→ Exercise instructions:
In the entries that follow, find the line containing "Structure (mmCIF, N/CA/C/O" and the line containing "ATOM 51 C C", then copy exactly everything from the first through the second except the pictures.

*** Begin section ***

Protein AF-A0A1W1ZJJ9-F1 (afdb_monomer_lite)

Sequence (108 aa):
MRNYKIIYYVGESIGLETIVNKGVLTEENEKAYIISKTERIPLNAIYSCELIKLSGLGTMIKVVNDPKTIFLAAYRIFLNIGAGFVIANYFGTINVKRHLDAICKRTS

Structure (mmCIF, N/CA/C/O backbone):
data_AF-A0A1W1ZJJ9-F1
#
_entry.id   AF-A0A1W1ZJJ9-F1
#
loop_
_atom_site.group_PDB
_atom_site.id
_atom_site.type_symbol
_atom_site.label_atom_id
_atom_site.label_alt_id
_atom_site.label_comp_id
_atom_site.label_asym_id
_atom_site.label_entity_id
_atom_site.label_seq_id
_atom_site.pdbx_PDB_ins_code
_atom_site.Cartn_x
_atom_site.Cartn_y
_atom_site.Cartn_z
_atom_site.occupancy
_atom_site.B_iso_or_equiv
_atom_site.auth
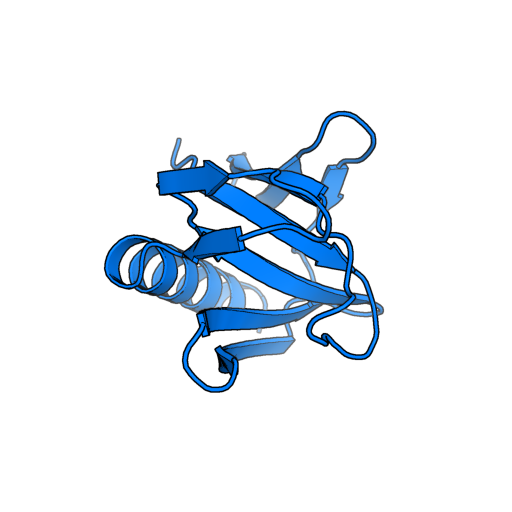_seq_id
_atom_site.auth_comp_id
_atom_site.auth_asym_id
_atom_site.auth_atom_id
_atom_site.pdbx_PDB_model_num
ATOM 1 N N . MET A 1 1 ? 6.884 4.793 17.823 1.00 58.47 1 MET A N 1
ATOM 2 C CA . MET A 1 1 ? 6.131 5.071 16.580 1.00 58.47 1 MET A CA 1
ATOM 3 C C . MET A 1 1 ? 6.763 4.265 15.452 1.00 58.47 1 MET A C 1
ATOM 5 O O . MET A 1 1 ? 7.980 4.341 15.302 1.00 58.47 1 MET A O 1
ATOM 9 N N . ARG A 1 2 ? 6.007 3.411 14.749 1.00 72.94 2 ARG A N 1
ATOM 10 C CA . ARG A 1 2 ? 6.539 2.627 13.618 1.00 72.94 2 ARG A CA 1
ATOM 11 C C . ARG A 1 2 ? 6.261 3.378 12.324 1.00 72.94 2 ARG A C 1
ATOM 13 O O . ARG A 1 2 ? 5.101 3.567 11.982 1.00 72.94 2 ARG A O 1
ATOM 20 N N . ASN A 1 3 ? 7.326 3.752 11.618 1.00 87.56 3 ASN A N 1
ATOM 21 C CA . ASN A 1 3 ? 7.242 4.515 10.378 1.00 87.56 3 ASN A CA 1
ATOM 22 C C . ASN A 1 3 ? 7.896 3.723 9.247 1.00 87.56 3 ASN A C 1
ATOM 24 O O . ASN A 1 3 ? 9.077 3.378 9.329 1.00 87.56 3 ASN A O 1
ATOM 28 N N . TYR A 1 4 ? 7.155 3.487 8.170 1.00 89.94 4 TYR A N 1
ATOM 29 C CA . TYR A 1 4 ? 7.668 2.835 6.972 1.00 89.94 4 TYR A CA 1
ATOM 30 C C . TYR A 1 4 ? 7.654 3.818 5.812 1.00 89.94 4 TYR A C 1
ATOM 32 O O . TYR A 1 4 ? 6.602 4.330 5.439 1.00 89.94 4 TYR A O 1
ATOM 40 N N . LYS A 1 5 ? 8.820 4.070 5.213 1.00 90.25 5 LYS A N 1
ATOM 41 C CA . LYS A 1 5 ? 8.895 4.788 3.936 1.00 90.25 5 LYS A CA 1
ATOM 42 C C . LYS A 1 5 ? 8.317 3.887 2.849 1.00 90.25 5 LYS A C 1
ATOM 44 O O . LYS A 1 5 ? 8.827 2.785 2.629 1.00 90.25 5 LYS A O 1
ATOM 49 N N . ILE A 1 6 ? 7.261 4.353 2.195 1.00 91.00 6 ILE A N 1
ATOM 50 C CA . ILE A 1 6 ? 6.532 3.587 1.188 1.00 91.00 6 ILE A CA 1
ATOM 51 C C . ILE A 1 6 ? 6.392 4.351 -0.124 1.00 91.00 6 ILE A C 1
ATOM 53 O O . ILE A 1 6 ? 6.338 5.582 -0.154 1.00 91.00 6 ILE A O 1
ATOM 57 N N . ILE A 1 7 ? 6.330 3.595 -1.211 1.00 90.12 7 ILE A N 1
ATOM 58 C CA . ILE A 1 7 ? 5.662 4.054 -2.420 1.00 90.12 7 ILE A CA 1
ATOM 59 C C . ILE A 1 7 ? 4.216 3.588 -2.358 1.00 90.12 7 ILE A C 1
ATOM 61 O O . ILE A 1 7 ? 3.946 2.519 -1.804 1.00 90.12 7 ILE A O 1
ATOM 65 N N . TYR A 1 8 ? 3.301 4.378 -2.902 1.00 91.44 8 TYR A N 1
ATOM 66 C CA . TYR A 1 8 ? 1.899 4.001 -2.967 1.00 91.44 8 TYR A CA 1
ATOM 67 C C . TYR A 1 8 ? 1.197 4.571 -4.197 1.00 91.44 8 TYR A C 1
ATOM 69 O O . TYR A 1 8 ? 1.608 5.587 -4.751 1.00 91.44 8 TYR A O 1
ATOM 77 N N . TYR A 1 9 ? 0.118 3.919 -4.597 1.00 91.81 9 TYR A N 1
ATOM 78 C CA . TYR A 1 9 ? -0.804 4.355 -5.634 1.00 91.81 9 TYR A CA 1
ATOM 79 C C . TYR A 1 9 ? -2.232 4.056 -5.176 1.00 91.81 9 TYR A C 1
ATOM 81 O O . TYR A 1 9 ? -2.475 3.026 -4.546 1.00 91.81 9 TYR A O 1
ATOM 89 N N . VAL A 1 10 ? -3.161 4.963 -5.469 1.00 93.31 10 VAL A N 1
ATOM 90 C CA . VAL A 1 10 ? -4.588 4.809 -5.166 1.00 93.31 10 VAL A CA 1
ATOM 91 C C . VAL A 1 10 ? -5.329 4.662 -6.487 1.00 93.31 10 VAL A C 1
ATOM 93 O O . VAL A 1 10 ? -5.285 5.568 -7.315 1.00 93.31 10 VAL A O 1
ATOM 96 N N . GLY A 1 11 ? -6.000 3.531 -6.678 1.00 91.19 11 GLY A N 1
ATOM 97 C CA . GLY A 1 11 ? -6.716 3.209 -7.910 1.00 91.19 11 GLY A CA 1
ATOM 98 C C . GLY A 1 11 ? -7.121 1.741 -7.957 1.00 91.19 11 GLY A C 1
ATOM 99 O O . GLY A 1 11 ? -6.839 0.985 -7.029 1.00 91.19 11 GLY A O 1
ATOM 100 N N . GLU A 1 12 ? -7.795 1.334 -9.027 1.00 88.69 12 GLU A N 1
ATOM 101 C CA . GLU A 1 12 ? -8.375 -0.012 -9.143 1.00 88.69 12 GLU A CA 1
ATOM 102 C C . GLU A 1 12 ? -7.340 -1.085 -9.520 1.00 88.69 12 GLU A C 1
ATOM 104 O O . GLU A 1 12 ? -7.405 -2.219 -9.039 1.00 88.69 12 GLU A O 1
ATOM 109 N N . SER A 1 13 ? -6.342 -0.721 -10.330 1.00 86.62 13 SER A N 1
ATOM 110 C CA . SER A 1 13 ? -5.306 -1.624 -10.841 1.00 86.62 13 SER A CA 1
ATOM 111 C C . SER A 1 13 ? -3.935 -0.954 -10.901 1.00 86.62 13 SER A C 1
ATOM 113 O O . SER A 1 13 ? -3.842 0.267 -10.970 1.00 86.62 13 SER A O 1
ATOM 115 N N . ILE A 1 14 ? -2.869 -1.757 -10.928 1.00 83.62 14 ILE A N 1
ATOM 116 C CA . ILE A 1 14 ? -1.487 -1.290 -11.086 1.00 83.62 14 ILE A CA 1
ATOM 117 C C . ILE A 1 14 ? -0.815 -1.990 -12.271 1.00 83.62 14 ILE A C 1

*** End section ***

→ Written reply:
Structure (mmCIF, N/CA/C/O backbone):
data_AF-A0A1W1ZJJ9-F1
#
_entry.id   AF-A0A1W1ZJJ9-F1
#
loop_
_atom_site.group_PDB
_atom_site.id
_atom_site.type_symbol
_atom_site.label_atom_id
_atom_site.label_alt_id
_atom_site.label_comp_id
_atom_site.label_asym_id
_atom_site.label_entity_id
_atom_site.label_seq_id
_atom_site.pdbx_PDB_ins_code
_atom_site.Cartn_x
_atom_site.Cartn_y
_atom_site.Cartn_z
_atom_site.occupancy
_atom_site.B_iso_or_equiv
_atom_site.auth
_seq_id
_atom_site.auth_comp_id
_atom_site.auth_asym_id
_atom_site.auth_atom_id
_atom_site.pdbx_PDB_model_num
ATOM 1 N N . MET A 1 1 ? 6.884 4.793 17.823 1.00 58.47 1 MET A N 1
ATOM 2 C CA . MET A 1 1 ? 6.131 5.071 16.580 1.00 58.47 1 MET A CA 1
ATOM 3 C C . MET A 1 1 ? 6.763 4.265 15.452 1.00 58.47 1 MET A C 1
ATOM 5 O O . MET A 1 1 ? 7.980 4.341 15.302 1.00 58.47 1 MET A O 1
ATOM 9 N N . ARG A 1 2 ? 6.007 3.411 14.749 1.00 72.94 2 ARG A N 1
ATOM 10 C CA . ARG A 1 2 ? 6.539 2.627 13.618 1.00 72.94 2 ARG A CA 1
ATOM 11 C C . ARG A 1 2 ? 6.261 3.378 12.324 1.00 72.94 2 ARG A C 1
ATOM 13 O O . ARG A 1 2 ? 5.101 3.567 11.982 1.00 72.94 2 ARG A O 1
ATOM 20 N N . ASN A 1 3 ? 7.326 3.752 11.618 1.00 87.56 3 ASN A N 1
ATOM 21 C CA . ASN A 1 3 ? 7.242 4.515 10.378 1.00 87.56 3 ASN A CA 1
ATOM 22 C C . ASN A 1 3 ? 7.896 3.723 9.247 1.00 87.56 3 ASN A C 1
ATOM 24 O O . ASN A 1 3 ? 9.077 3.378 9.329 1.00 87.56 3 ASN A O 1
ATOM 28 N N . TYR A 1 4 ? 7.155 3.487 8.170 1.00 89.94 4 TYR A N 1
ATOM 29 C CA . TYR A 1 4 ? 7.668 2.835 6.972 1.00 89.94 4 TYR A CA 1
ATOM 30 C C . TYR A 1 4 ? 7.654 3.818 5.812 1.00 89.94 4 TYR A C 1
ATOM 32 O O . TYR A 1 4 ? 6.602 4.330 5.439 1.00 89.94 4 TYR A O 1
ATOM 40 N N . LYS A 1 5 ? 8.820 4.070 5.213 1.00 90.25 5 LYS A N 1
ATOM 41 C CA . LYS A 1 5 ? 8.895 4.788 3.936 1.00 90.25 5 LYS A CA 1
ATOM 42 C C . LYS A 1 5 ? 8.317 3.887 2.849 1.00 90.25 5 LYS A C 1
ATOM 44 O O . LYS A 1 5 ? 8.827 2.785 2.629 1.00 90.25 5 LYS A O 1
ATOM 49 N N . ILE A 1 6 ? 7.261 4.353 2.195 1.00 91.00 6 ILE A N 1
ATOM 50 C CA . ILE A 1 6 ? 6.532 3.587 1.188 1.00 91.00 6 ILE A CA 1
ATOM 51 C C . ILE A 1 6 ? 6.392 4.351 -0.124 1.00 91.00 6 ILE A C 1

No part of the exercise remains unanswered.